## Work to be completed
Starting at the line below holding "ATOM 101 O O" and stopping at the line holding "ATOM 136 N N", print every line exactly, both ends included, and leave the rest out.

## Records shown
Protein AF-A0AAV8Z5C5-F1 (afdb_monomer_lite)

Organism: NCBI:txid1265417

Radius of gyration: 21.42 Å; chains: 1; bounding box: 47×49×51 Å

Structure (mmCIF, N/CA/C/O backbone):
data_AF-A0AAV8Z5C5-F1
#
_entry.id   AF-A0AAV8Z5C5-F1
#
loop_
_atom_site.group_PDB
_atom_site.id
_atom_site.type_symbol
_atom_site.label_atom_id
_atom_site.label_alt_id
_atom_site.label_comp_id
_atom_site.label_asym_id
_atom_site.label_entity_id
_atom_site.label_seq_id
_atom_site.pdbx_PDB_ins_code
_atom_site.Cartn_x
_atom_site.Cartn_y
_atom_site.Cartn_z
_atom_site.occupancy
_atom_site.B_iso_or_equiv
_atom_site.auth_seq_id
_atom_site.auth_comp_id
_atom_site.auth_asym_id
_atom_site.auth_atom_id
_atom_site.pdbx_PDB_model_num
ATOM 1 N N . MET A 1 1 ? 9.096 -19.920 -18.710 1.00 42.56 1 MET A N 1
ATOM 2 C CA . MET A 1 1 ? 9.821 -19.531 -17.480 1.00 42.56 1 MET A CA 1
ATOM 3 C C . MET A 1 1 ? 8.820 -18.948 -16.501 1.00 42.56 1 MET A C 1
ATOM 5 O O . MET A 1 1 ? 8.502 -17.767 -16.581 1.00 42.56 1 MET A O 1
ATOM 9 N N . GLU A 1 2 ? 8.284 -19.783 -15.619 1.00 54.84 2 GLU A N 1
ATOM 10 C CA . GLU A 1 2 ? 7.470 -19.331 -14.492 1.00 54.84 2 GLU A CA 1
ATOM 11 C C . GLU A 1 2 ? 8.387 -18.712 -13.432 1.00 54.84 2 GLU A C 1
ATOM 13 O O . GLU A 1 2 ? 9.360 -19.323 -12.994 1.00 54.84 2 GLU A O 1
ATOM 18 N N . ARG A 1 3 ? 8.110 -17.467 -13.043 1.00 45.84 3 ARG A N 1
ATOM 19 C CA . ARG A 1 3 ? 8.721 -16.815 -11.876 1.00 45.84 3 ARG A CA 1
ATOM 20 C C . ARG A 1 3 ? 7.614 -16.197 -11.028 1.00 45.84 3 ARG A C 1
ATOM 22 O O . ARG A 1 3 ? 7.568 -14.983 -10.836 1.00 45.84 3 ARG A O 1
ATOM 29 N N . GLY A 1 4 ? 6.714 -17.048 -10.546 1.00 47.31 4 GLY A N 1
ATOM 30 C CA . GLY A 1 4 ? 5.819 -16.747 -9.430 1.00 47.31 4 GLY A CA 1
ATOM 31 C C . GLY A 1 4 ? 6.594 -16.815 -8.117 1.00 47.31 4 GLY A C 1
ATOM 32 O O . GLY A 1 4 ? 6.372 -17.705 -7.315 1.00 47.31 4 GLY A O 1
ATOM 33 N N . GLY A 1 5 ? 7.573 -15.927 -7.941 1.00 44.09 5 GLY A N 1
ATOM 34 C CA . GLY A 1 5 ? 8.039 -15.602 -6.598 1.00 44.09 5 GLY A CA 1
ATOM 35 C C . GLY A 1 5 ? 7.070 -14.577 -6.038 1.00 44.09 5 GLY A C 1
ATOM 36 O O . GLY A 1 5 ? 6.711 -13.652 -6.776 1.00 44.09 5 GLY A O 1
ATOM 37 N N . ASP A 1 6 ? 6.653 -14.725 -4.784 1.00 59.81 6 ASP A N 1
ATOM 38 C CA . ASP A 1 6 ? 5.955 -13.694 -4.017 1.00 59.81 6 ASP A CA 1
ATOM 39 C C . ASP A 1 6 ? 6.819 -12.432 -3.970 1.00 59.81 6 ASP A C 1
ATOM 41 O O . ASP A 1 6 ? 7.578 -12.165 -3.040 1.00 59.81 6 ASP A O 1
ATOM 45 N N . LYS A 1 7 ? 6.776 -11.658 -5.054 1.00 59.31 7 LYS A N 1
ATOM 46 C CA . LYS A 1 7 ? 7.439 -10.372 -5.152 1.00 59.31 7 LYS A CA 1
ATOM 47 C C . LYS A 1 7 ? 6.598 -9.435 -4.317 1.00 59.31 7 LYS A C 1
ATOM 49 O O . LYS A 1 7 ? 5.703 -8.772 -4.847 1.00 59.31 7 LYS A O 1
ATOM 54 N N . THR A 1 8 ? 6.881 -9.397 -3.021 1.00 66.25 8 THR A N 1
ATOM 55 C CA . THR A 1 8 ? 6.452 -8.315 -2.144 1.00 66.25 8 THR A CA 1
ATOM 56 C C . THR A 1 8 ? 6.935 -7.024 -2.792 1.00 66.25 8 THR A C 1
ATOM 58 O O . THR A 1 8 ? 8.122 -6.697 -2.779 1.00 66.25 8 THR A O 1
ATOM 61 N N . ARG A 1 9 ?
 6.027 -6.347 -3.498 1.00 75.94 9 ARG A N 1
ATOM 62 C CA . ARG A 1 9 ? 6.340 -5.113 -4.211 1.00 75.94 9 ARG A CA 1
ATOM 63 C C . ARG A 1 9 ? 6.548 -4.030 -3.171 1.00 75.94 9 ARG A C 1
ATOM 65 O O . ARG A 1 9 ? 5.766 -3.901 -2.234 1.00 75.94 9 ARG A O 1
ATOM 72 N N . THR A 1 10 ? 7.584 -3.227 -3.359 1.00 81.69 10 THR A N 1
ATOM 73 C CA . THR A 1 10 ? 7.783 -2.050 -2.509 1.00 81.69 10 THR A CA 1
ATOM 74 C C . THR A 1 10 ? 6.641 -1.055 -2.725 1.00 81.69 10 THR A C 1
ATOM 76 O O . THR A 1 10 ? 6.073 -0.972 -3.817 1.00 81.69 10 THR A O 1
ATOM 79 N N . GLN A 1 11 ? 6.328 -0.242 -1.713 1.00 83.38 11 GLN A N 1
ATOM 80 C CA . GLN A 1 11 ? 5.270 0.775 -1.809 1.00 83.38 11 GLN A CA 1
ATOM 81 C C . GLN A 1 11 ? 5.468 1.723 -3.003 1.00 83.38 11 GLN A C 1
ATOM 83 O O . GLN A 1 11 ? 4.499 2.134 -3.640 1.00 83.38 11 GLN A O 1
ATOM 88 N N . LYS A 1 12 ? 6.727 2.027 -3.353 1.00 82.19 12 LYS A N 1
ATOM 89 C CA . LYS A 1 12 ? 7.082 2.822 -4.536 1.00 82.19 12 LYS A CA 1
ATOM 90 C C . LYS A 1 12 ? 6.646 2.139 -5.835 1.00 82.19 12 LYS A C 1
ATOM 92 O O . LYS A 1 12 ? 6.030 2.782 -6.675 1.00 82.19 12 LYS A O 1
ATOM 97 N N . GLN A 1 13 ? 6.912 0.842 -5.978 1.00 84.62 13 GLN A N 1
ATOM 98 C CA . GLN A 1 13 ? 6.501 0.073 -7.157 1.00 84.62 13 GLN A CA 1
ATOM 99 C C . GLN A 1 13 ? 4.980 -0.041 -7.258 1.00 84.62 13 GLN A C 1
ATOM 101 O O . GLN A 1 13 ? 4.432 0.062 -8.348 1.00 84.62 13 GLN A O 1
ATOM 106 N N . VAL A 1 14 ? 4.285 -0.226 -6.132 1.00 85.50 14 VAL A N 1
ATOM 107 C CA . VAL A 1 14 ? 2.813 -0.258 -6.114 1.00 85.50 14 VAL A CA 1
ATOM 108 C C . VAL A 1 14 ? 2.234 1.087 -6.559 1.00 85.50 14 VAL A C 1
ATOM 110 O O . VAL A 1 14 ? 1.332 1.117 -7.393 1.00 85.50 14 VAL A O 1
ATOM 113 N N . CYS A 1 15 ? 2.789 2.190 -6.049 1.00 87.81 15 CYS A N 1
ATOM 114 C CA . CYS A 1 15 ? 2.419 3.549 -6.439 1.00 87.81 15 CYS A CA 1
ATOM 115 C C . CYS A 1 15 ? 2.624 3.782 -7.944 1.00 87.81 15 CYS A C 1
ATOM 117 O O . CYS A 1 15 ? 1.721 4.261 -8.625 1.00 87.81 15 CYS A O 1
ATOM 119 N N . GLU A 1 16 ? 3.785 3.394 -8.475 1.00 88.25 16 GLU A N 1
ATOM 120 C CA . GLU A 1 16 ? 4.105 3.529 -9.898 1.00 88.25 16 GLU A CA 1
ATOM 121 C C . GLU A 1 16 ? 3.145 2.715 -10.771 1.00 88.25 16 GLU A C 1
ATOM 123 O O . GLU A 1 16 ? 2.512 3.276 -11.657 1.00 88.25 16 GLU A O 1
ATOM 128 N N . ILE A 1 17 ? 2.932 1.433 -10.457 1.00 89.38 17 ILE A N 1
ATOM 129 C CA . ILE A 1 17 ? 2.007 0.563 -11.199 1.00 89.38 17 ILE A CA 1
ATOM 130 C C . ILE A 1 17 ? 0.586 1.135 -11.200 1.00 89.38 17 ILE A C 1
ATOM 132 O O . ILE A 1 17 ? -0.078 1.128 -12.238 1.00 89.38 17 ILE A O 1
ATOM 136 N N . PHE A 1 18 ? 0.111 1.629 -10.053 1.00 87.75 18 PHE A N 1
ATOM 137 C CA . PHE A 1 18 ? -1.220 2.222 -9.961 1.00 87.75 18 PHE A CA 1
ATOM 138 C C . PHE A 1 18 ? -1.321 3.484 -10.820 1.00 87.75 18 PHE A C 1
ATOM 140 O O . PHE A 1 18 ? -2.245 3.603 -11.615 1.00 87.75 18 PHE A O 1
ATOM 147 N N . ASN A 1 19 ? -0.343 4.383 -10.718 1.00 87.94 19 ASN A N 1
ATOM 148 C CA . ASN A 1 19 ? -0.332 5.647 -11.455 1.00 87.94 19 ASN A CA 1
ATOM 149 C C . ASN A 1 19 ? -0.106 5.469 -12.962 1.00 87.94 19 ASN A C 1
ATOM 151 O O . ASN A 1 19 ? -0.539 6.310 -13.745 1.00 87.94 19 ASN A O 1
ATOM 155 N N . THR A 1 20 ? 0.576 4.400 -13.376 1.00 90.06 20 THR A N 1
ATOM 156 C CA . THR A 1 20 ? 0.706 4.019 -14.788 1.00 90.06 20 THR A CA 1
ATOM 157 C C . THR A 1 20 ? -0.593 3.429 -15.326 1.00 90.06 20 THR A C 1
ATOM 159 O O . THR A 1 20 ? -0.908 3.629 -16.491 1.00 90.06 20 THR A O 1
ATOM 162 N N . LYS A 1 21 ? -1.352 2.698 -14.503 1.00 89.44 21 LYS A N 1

## Answer to this exercise
ATOM 101 O O . GLN A 1 13 ? 4.432 0.062 -8.348 1.00 84.62 13 GLN A O 1
ATOM 106 N N . VAL A 1 14 ? 4.285 -0.226 -6.132 1.00 85.50 14 VAL A N 1
ATOM 107 C CA . VAL A 1 14 ? 2.813 -0.258 -6.114 1.00 85.50 14 VAL A CA 1
ATOM 108 C C . VAL A 1 14 ? 2.234 1.087 -6.559 1.00 85.50 14 VAL A C 1
ATOM 110 O O . VAL A 1 14 ? 1.332 1.117 -7.393 1.00 85.50 14 VAL A O 1
ATOM 113 N N . CYS A 1 15 ? 2.789 2.190 -6.049 1.00 87.81 15 CYS A N 1
ATOM 114 C CA . CYS A 1 15 ? 2.419 3.549 -6.439 1.00 87.81 15 CYS A CA 1
ATOM 115 C C . CYS A 1 15 ? 2.624 3.782 -7.944 1.00 87.81 15 CYS A C 1
ATOM 117 O O . CYS A 1 15 ? 1.721 4.261 -8.625 1.00 87.81 15 CYS A O 1
ATOM 119 N N . GLU A 1 16 ? 3.785 3.394 -8.475 1.00 88.25 16 GLU A N 1
ATOM 120 C CA . GLU A 1 16 ? 4.105 3.529 -9.898 1.00 88.25 16 GLU A CA 1
ATOM 121 C C . GLU A 1 16 ? 3.145 2.715 -10.771 1.00 88.25 16 GLU A C 1
ATOM 123 O O . GLU A 1 16 ? 2.512 3.276 -11.657 1.00 88.25 16 GLU A O 1
ATOM 128 N N . ILE A 1 17 ? 2.932 1.433 -10.457 1.00 89.38 17 ILE A N 1
ATOM 129 C CA . ILE A 1 17 ? 2.007 0.563 -11.199 1.00 89.38 17 ILE A CA 1
ATOM 130 C C . ILE A 1 17 ? 0.586 1.135 -11.200 1.00 89.38 17 ILE A C 1
ATOM 132 O O . ILE A 1 17 ? -0.078 1.128 -12.238 1.00 89.38 17 ILE A O 1
ATOM 136 N N . PHE A 1 18 ? 0.111 1.629 -10.053 1.00 87.75 18 PHE A N 1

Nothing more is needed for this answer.